Climate Smart Agriculture (CSA) practice is the use of farm technologies, methods, strategies, techniques or services to increase crop yield (net income) simultaneously  and improve the climate (Onyeneke et al., 2022). The benefits of a sustainable increase in agricultural productivity, the adaptation and construction of resilient agricultural and food security systems, which raises the carrying capacity of the farming environment and lowers greenhouse gas (GHG) emissions from agricultural activities, are all included in the usefulness of CSA practice (Food and Agricultural Organization (FAO), 2010).  Climate Smart Agriculture (CSA) is therefore, an appropriate approach to reduce the climate change impact on crop production (Campbell, Corner – Dolloff, Girvetz and Rosen stock, 2015; Onyeneke et al., 2018). The concept was originally put forth by Food and Agriculture Organization (FAO) after the Hague conference on agriculture, food security and climate change in 2009 (FAO, 2010) with an objective of resting agriculture to assure a “triple win of adaptation, mitigation and development (FAO, 2010).

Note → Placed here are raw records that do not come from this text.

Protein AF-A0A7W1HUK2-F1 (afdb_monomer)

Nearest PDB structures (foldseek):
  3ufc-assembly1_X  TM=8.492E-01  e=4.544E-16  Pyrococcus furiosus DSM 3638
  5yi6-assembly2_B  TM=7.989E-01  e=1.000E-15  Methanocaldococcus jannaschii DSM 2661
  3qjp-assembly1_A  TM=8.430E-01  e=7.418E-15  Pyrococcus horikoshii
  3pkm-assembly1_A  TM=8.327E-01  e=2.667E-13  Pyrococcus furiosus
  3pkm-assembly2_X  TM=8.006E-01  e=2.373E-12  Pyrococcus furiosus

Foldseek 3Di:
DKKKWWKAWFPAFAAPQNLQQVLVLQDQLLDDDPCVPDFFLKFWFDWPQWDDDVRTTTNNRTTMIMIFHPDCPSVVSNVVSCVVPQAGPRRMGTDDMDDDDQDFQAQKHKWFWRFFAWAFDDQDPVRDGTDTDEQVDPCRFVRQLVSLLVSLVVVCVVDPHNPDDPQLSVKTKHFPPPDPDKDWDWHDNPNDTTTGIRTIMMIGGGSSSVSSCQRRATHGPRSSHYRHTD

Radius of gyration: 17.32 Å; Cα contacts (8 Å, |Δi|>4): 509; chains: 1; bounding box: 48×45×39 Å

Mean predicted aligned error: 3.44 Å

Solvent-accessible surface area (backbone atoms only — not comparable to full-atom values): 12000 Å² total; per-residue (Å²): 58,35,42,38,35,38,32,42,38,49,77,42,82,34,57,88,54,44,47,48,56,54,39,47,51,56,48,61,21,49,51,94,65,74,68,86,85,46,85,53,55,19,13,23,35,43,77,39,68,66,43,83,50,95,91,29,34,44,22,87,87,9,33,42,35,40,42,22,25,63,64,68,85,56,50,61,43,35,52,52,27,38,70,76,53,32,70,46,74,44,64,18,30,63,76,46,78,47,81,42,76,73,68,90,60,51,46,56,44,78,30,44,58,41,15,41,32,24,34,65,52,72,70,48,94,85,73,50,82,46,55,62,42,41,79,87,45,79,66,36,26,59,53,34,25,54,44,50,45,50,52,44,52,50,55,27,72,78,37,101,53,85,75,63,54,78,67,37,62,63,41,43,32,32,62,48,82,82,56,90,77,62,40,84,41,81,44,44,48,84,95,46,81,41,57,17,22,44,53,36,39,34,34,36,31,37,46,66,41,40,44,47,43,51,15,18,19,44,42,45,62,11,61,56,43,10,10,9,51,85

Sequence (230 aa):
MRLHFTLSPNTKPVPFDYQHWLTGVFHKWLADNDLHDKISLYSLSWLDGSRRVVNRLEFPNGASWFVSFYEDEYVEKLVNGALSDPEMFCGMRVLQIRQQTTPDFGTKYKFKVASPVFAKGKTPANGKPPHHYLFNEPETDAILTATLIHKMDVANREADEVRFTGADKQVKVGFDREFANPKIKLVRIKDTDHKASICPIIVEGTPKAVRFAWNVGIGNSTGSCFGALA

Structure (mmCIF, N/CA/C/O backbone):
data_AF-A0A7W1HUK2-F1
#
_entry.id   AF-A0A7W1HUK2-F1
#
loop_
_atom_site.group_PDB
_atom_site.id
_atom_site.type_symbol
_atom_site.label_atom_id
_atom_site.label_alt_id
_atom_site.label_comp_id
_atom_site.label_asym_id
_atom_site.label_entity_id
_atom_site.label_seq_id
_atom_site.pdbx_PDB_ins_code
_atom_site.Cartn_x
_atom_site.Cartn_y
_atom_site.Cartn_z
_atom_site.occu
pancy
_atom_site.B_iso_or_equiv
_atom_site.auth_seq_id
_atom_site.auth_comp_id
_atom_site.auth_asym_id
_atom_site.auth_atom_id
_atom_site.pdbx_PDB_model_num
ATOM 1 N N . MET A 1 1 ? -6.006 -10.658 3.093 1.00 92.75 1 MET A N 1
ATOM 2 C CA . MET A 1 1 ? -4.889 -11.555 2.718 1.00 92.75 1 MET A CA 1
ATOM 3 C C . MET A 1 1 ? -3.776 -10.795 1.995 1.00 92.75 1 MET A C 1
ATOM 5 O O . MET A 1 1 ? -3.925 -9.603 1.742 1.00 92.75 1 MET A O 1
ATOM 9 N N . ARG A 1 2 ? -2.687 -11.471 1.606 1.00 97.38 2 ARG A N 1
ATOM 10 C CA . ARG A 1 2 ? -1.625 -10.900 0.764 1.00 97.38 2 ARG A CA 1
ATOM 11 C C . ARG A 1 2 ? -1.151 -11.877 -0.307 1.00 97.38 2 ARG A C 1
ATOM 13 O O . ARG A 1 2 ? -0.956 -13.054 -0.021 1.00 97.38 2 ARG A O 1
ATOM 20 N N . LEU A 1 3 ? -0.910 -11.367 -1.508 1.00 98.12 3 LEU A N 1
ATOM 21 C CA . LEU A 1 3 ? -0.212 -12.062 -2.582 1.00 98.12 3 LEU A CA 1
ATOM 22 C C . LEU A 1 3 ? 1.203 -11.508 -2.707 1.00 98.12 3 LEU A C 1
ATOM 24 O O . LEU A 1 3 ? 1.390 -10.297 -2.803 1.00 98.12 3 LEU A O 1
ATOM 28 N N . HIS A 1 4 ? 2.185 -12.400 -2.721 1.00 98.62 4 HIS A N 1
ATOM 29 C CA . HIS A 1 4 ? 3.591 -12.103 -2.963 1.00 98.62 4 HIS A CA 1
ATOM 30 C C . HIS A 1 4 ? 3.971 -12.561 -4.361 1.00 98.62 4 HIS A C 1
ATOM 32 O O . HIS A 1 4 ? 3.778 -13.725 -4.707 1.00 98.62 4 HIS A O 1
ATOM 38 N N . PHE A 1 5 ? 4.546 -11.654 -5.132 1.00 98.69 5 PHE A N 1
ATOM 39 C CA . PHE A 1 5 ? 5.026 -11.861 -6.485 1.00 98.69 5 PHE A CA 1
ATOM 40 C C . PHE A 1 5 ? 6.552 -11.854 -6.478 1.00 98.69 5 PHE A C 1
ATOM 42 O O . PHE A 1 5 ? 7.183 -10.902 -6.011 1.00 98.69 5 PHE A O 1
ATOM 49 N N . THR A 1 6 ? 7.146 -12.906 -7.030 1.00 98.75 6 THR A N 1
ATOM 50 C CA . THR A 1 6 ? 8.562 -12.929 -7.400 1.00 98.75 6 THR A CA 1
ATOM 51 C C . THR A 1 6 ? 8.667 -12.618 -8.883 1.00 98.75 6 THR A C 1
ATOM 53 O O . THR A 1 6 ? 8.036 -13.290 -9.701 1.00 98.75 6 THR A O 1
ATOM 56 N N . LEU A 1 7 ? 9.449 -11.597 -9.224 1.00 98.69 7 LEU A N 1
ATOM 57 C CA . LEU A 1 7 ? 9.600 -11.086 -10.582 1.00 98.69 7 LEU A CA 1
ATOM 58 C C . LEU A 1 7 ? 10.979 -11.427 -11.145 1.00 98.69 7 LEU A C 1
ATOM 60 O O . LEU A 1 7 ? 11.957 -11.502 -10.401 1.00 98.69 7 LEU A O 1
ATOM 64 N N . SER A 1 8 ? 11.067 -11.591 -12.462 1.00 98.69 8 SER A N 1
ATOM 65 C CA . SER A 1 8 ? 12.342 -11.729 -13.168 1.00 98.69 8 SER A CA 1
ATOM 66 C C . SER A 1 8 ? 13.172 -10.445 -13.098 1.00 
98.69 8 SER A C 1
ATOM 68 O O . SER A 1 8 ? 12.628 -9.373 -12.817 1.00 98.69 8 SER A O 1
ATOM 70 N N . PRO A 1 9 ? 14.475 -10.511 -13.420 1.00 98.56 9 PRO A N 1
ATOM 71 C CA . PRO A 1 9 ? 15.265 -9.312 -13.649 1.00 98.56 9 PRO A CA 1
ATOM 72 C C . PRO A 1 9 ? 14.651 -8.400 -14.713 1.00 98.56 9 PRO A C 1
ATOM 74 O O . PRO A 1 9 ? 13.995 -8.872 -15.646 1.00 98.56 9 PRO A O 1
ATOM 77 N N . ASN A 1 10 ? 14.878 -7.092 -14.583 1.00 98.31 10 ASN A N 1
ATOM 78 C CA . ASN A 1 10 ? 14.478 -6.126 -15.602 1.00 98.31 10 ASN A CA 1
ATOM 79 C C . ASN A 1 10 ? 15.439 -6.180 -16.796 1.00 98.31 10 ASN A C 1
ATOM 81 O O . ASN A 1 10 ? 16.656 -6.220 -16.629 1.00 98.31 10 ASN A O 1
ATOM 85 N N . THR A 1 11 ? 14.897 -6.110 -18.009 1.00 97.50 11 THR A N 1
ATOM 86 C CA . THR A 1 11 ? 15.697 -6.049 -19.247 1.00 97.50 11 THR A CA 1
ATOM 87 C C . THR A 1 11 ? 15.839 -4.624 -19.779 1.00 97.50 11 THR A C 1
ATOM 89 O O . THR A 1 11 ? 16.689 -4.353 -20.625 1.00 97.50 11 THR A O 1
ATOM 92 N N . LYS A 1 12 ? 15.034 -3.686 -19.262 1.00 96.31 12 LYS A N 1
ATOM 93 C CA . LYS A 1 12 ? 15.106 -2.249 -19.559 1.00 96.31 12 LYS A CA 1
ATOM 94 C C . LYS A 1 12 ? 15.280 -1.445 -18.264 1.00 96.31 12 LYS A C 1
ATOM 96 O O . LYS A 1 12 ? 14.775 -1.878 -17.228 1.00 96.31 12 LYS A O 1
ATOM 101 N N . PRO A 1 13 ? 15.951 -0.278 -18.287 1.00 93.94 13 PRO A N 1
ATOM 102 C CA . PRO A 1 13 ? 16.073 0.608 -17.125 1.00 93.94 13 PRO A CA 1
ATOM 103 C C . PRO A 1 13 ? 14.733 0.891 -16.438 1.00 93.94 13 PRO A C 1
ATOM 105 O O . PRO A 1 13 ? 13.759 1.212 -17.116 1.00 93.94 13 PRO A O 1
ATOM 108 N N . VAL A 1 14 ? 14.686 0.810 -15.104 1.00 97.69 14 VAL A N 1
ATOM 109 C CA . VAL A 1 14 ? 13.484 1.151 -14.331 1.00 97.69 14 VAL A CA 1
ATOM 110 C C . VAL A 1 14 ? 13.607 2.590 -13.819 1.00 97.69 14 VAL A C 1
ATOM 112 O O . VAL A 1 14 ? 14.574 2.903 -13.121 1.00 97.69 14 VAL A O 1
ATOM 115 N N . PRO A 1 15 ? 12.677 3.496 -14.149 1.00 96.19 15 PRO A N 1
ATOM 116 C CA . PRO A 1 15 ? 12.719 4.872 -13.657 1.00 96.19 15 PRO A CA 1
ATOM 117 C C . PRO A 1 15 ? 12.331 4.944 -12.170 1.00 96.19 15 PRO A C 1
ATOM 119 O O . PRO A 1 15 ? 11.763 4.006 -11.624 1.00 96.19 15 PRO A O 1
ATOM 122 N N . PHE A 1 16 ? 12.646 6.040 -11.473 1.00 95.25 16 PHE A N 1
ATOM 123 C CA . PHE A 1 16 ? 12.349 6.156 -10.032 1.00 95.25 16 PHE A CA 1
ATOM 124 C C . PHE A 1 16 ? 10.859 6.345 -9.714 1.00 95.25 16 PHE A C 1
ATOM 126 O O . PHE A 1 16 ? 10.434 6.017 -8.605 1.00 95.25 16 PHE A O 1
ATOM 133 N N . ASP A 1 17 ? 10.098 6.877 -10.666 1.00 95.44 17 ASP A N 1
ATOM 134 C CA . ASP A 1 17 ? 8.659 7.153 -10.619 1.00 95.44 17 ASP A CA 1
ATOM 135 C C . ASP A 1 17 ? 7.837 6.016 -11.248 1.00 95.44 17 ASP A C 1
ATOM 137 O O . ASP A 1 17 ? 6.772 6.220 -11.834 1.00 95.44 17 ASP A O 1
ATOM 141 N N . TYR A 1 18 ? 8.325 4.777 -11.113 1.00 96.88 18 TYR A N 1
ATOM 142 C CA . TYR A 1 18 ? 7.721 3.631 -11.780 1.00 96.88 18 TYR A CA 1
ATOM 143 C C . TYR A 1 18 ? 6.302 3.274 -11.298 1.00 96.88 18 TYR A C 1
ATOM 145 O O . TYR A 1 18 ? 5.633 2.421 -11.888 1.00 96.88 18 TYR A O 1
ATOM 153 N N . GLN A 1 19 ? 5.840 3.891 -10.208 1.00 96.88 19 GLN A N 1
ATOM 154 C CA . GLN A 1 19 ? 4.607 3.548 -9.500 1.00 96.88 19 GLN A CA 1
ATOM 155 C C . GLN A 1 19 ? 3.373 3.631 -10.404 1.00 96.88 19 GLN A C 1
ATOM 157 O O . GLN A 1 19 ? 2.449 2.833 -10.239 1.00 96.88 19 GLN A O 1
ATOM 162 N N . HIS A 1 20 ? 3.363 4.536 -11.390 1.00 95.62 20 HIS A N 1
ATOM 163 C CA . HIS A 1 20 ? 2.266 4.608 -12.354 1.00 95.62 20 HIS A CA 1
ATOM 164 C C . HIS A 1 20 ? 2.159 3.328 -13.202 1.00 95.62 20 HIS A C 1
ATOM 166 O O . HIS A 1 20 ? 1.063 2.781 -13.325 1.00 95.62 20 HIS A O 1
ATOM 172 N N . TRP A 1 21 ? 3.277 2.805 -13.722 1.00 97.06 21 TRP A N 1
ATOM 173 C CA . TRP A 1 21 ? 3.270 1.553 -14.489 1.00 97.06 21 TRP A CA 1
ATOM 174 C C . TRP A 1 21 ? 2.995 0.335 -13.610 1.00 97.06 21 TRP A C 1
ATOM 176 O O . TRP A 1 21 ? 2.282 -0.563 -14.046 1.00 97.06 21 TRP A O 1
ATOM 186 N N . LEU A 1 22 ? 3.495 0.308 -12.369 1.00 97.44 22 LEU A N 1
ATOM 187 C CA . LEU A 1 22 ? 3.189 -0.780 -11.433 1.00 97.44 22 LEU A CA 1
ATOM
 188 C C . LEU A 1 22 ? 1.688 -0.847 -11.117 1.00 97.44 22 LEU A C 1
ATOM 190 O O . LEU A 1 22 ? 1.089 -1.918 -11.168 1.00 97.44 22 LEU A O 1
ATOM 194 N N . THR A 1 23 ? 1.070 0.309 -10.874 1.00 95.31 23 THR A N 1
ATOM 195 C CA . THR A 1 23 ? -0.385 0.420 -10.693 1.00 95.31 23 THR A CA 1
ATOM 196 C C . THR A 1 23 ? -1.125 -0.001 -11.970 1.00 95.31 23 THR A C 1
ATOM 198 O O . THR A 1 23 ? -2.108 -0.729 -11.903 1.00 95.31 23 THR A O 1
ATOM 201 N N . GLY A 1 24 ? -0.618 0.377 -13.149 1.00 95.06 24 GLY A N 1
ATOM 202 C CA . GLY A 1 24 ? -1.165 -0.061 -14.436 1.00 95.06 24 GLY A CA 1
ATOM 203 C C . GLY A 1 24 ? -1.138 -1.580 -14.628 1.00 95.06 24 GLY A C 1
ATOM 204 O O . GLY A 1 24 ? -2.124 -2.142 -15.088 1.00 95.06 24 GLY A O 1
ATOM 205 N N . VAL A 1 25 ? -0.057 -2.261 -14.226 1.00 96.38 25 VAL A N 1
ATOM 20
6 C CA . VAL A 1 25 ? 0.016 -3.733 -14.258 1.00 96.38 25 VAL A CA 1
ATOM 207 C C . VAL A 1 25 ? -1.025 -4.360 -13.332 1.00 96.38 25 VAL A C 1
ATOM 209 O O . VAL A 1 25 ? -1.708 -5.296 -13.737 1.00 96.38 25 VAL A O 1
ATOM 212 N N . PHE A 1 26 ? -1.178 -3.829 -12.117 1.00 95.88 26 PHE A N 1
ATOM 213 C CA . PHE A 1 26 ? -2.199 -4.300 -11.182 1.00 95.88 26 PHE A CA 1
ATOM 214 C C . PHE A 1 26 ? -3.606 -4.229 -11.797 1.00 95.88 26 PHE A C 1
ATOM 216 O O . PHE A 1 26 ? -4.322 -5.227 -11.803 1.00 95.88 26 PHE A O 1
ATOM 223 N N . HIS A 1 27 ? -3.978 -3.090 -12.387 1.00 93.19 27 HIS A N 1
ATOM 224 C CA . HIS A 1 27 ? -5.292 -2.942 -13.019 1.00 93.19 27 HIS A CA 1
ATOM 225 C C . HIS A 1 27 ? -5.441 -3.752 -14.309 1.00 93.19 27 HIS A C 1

The impact of climate change in agriculture can be addressed by climate smart agriculture practices through improving soil fertility, sequestering soil carbon, enhancing crop yields and income (Mahdu and Ellis, 2021). Nsikak–Abasi and Ndaeyo (2020) indicated that climate smart practices like combination of crop rotation, application of organic manure and crop diversification can deliver ecosystems services, including soil carbon sequestration, nitrogen fixation and breaking the life cycle of pests and improving weed suppression, increase crop yield and farmers income. Nsikak–Abasi and Ndaeyo (2020) further reported that combination of crop rotation, crop diversification; organic manure application and irrigation farming can also reduce the use of chemical fertilizers and pesticides and hence contribute to mitigation of climate change. It is therefore important to investigate the economics of climate smart agriculture practices by small-holder food crops farmers in Imo State, Nigeria.

One way to mitigate the risks connected with climate change is to reduce greenhouse gas emissions, or adapt to its repercussions. Mitigation lessens the effects of climate change by slowing down the rate and amount of global warming. This raises the likelihood that adaptations can be made to the remaining dangers. A system’s capacity to adapt improves when it comes to handling the extreme occurrences and variability of a changing climate (Jones and Preston, 2006). Mitigation and adaptation attitude of the farmers are both climate smart agriculture practices that will not just sustain increased economic size in the production but also the environment and climate risk.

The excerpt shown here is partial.